• WHAT IS NEEDED:
Quote exactly and only this range of lines in the data below: the line that holds "ATOM 95 C CA" to the line that holds "ATOM 117 C CA . PHE", both included.

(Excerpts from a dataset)
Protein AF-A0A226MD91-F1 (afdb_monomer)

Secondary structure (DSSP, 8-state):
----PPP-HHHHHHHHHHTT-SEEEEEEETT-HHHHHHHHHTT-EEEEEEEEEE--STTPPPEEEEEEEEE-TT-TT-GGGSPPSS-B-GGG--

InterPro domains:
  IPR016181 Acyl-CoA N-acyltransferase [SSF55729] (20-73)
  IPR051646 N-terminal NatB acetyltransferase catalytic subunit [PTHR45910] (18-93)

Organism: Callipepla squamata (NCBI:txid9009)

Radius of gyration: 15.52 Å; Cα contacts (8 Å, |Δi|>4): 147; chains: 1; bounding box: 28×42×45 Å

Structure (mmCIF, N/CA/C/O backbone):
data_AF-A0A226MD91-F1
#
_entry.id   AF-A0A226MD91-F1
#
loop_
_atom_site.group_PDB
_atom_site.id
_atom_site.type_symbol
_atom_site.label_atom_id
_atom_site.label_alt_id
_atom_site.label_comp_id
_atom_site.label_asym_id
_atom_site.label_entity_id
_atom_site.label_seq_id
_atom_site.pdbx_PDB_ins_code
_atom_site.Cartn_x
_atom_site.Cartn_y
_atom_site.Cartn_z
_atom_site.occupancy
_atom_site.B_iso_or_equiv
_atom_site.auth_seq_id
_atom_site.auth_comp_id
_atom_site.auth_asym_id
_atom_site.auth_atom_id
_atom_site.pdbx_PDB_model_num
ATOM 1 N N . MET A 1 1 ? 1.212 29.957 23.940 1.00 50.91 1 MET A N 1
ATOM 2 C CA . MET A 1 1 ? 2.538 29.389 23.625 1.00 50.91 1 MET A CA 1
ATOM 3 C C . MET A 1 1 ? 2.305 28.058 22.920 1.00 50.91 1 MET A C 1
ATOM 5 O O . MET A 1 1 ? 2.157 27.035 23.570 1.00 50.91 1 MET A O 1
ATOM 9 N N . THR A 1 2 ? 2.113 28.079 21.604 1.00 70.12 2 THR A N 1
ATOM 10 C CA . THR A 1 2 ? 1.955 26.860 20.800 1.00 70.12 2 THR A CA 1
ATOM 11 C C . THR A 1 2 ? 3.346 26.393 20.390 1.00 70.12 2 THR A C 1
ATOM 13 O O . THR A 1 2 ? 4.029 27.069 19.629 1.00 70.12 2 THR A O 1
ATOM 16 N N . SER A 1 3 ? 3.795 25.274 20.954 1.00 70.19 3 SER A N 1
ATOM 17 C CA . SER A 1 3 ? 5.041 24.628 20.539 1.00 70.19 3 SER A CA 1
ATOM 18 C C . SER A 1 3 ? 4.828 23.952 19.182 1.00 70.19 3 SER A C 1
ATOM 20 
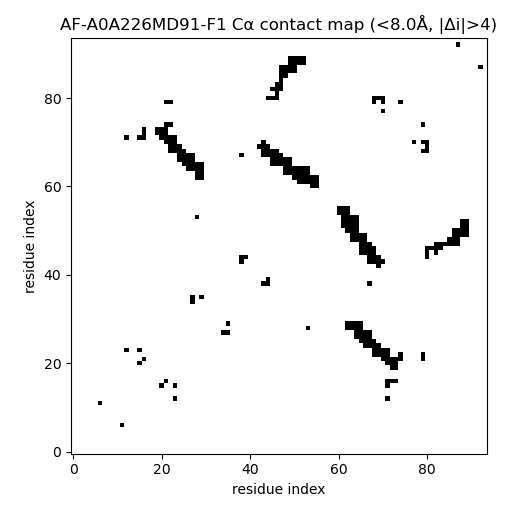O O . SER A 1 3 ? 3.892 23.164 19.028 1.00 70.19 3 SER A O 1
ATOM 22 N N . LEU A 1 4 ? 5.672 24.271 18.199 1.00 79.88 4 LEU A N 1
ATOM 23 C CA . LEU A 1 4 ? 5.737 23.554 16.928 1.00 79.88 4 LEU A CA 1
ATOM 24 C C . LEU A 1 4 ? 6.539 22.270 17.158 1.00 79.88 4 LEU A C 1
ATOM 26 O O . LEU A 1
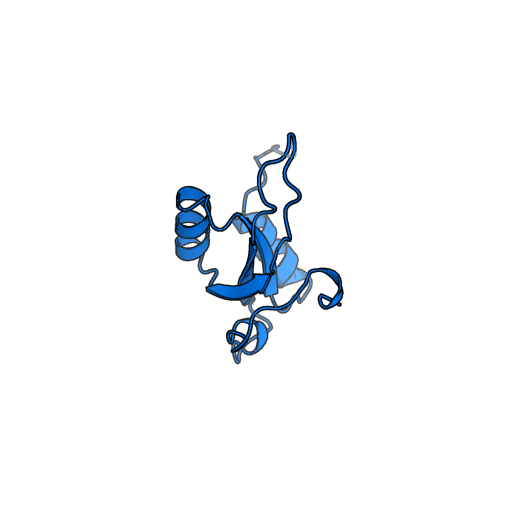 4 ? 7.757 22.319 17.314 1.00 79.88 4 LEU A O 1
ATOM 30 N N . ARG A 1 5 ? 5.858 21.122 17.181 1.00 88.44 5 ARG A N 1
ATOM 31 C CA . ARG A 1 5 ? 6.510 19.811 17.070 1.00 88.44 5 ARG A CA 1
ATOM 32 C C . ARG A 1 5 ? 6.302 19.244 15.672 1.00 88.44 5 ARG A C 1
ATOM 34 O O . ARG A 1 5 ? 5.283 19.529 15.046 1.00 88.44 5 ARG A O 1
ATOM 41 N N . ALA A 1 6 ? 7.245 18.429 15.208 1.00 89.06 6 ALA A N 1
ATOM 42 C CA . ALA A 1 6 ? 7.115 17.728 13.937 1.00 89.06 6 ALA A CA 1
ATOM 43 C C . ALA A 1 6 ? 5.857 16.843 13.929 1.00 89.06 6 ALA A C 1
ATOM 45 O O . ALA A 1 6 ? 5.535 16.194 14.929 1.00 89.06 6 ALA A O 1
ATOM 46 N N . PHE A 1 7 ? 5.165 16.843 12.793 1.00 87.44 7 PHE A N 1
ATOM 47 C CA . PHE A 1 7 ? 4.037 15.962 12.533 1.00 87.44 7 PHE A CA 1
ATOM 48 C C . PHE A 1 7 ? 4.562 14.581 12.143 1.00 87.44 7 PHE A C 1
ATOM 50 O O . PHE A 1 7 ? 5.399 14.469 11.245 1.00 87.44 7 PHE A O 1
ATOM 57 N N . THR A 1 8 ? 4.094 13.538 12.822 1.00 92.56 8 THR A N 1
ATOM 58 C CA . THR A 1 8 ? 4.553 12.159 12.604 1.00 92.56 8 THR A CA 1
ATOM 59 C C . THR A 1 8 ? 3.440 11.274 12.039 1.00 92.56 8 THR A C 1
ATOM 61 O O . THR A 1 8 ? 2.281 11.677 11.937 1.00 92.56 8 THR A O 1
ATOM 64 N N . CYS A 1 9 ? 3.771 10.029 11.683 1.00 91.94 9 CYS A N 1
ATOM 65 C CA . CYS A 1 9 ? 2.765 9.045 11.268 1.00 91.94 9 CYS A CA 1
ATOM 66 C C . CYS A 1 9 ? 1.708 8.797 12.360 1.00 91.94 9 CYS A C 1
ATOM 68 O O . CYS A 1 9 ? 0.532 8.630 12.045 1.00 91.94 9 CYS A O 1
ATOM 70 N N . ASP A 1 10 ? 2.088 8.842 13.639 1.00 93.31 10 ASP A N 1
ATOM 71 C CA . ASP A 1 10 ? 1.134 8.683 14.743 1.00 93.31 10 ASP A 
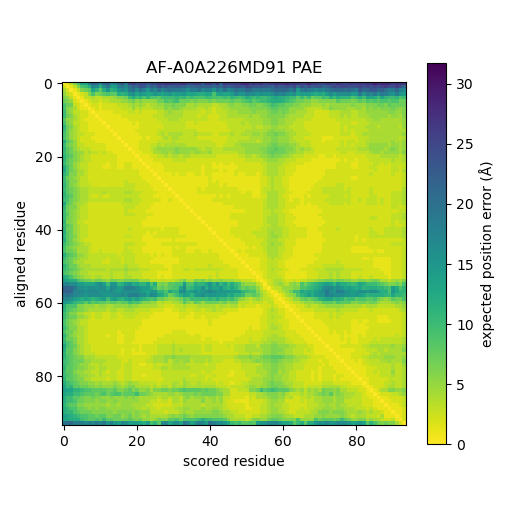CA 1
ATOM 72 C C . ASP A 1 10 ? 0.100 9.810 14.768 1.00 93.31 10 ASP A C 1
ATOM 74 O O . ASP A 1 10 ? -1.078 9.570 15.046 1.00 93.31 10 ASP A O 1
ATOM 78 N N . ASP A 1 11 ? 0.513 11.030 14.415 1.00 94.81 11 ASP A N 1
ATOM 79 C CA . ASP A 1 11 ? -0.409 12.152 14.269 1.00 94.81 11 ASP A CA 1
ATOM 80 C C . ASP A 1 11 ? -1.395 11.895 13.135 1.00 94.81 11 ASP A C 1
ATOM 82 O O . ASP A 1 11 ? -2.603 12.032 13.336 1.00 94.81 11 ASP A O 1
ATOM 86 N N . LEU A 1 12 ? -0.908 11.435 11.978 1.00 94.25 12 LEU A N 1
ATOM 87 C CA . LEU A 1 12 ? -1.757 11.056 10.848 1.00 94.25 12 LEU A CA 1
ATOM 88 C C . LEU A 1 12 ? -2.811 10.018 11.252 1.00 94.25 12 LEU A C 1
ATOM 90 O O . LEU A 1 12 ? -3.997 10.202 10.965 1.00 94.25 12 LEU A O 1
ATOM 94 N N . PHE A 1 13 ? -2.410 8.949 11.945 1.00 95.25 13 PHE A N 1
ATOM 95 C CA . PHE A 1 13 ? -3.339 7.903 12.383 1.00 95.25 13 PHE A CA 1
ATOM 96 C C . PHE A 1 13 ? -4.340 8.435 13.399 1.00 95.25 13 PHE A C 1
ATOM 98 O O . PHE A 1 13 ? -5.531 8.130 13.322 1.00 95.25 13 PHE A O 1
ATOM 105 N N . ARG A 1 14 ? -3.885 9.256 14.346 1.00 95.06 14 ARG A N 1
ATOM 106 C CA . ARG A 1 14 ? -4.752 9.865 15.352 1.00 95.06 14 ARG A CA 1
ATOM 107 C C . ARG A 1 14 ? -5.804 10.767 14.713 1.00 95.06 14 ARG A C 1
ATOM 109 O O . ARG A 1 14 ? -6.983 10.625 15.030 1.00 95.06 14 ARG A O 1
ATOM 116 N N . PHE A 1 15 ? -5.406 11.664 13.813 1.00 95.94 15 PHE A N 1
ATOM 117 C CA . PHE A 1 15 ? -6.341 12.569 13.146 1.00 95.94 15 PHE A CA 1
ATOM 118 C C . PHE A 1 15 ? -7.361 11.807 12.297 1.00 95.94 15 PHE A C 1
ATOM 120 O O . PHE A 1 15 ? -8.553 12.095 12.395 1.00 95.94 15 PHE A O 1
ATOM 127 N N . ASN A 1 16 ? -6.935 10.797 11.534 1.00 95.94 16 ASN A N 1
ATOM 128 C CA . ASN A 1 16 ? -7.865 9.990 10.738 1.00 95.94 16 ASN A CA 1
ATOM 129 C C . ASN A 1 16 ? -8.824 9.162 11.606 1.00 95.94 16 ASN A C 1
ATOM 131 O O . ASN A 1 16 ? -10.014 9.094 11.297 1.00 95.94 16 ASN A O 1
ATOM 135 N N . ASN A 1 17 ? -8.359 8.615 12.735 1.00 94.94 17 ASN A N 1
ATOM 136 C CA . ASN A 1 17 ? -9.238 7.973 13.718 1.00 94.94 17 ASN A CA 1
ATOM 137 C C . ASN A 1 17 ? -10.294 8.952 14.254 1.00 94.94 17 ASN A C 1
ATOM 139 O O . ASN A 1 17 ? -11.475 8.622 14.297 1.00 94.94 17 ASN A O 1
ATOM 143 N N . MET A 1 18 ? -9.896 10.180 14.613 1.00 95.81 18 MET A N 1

---

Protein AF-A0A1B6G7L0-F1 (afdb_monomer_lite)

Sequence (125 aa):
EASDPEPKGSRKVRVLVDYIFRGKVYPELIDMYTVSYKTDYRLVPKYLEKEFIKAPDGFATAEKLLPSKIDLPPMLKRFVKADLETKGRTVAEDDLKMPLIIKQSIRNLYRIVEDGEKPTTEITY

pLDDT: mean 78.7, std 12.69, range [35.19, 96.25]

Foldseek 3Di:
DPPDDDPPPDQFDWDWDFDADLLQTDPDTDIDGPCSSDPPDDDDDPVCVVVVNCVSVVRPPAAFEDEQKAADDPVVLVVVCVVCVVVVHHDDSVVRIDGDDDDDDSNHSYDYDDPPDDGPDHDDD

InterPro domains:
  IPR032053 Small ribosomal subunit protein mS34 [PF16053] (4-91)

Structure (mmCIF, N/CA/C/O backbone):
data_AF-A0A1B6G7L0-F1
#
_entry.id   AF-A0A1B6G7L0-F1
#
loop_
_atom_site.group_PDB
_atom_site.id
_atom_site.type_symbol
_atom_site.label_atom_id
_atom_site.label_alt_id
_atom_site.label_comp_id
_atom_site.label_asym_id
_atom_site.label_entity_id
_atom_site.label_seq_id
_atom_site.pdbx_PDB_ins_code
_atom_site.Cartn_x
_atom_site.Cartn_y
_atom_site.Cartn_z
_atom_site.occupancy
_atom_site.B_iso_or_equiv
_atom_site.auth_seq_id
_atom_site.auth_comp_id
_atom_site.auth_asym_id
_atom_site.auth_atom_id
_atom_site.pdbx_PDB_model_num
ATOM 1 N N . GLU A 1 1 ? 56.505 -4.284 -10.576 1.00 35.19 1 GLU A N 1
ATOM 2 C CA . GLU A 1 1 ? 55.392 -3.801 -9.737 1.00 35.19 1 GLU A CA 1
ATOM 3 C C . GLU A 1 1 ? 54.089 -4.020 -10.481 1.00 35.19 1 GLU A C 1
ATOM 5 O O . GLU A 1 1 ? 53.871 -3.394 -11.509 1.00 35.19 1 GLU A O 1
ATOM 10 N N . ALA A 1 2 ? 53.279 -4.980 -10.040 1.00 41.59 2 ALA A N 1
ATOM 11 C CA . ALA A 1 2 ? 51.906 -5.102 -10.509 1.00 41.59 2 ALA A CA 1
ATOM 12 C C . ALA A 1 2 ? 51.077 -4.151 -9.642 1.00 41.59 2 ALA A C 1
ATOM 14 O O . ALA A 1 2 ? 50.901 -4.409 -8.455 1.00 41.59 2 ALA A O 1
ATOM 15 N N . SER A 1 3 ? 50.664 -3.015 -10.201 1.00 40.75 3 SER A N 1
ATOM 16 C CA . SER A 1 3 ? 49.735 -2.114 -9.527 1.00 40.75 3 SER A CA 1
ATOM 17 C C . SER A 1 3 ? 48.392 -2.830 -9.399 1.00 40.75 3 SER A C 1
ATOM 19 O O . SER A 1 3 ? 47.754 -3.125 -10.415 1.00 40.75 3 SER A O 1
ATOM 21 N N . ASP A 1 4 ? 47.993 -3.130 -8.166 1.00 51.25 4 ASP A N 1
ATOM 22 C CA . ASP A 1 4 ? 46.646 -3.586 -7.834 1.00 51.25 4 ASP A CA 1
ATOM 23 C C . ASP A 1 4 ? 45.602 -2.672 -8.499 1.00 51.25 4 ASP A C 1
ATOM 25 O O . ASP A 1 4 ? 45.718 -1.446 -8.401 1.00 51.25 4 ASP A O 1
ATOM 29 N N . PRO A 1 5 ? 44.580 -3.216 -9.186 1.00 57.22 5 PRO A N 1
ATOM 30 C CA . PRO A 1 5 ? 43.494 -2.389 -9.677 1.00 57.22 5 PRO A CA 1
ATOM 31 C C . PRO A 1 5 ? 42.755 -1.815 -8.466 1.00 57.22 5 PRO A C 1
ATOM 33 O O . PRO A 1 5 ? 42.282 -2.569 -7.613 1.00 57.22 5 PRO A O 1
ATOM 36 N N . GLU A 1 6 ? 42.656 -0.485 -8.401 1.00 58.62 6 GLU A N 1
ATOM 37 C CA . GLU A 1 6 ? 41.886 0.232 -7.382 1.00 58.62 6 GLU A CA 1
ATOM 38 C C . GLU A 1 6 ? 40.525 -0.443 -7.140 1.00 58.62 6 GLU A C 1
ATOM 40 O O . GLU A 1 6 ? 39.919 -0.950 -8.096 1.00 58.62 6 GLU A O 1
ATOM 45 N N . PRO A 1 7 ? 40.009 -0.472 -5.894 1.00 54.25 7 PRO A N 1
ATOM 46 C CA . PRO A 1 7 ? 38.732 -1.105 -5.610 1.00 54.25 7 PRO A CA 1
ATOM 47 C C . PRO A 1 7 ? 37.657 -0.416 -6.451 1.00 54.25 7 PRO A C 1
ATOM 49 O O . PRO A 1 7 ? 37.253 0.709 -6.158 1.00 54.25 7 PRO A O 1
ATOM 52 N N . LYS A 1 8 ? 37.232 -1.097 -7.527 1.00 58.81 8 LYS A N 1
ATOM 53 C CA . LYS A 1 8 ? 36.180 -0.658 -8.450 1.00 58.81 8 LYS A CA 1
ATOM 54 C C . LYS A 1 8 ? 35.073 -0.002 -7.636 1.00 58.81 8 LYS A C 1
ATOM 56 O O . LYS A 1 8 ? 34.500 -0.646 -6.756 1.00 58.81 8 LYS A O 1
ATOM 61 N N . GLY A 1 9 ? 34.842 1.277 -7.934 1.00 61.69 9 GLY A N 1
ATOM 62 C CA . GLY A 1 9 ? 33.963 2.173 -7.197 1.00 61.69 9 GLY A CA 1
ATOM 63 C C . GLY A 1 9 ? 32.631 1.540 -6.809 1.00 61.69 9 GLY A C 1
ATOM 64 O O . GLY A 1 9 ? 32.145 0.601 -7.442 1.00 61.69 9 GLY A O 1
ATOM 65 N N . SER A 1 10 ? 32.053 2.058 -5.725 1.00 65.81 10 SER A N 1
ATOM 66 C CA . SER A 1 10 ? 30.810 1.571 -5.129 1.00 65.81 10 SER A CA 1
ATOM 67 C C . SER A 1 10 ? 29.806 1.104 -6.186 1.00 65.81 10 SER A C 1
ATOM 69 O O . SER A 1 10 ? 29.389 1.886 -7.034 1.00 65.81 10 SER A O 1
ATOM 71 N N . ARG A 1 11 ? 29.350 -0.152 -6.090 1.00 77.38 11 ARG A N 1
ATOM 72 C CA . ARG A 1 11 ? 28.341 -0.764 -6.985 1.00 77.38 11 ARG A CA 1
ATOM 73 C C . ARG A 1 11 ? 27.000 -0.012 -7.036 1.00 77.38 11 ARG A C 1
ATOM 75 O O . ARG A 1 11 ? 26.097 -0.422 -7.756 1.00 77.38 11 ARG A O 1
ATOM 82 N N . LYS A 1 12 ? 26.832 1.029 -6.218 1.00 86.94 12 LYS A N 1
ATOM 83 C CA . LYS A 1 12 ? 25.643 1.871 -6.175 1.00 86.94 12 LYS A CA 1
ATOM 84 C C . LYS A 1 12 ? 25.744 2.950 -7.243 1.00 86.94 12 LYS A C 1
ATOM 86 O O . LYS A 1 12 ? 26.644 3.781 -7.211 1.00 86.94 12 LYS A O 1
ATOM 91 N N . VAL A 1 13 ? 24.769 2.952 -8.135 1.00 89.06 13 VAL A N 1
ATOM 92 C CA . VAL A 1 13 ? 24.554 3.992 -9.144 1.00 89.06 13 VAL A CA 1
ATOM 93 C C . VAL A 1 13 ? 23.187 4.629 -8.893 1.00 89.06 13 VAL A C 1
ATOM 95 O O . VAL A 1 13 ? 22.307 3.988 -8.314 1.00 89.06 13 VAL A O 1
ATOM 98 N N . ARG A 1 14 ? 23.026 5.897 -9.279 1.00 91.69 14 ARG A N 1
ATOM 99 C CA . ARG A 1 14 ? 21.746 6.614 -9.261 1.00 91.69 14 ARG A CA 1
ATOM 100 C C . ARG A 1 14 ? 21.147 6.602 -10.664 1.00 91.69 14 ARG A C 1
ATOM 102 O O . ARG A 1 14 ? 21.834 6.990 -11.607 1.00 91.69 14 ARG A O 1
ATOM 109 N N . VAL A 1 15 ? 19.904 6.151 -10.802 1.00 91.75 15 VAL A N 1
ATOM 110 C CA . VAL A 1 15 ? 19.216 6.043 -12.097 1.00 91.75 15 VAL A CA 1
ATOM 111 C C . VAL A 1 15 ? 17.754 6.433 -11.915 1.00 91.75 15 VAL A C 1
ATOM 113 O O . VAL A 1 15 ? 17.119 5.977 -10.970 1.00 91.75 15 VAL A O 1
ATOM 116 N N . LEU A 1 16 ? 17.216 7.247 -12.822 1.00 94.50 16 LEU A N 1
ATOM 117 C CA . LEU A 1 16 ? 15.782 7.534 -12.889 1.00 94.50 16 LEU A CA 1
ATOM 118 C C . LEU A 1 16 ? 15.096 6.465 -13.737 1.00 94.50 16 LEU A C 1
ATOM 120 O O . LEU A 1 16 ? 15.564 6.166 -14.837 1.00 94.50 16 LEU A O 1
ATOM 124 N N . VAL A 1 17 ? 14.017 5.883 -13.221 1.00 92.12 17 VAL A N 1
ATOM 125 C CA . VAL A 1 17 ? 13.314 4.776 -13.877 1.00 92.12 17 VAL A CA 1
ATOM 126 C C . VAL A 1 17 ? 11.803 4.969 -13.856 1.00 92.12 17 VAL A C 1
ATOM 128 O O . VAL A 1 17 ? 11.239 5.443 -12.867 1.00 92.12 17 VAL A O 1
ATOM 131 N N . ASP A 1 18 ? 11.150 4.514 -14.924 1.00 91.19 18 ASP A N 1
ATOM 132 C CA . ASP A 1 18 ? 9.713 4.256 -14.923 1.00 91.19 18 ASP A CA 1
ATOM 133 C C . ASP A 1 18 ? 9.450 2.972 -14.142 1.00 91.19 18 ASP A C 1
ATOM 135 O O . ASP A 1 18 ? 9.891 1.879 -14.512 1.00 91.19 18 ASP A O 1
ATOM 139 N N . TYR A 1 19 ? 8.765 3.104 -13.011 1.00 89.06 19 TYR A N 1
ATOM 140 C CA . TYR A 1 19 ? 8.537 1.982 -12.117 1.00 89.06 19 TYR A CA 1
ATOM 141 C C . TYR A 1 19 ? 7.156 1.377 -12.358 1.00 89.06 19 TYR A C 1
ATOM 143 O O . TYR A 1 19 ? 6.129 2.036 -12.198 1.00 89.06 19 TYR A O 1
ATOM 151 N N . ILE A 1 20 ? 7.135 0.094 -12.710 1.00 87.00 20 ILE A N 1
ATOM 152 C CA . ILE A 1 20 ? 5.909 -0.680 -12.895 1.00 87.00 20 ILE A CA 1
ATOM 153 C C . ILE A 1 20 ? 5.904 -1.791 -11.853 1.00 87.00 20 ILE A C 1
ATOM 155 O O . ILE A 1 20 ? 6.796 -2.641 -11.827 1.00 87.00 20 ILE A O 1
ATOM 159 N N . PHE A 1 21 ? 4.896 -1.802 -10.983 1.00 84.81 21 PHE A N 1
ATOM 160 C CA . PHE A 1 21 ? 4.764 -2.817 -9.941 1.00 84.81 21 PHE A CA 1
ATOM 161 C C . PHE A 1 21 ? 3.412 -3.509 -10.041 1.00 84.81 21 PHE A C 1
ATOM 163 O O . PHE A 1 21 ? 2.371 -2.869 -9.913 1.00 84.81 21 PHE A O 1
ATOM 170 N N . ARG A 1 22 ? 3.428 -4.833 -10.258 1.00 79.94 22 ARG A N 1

• WRITTEN REPLY:
ATOM 95 C CA . PHE A 1 13 ? -3.339 7.903 12.383 1.00 95.25 13 PHE A CA 1
ATOM 96 C C . PHE A 1 13 ? -4.340 8.435 13.399 1.00 95.25 13 PHE A C 1
ATOM 98 O O . PHE A 1 13 ? -5.531 8.130 13.322 1.00 95.25 13 PHE A O 1
ATOM 105 N N . ARG A 1 14 ? -3.885 9.256 14.346 1.00 95.06 14 ARG A N 1
ATOM 106 C CA . ARG A 1 14 ? -4.752 9.865 15.352 1.00 95.06 14 ARG A CA 1
ATOM 107 C C . ARG A 1 14 ? -5.804 10.767 14.713 1.00 95.06 14 ARG A C 1
ATOM 109 O O . ARG A 1 14 ? -6.983 10.625 15.030 1.00 95.06 14 ARG A O 1
ATOM 116 N N . PHE A 1 15 ? -5.406 11.664 13.813 1.00 95.94 15 PHE A N 1
ATOM 117 C CA . PHE A 1 15 ? -6.341 12.569 13.146 1.00 95.94 15 PHE A CA 1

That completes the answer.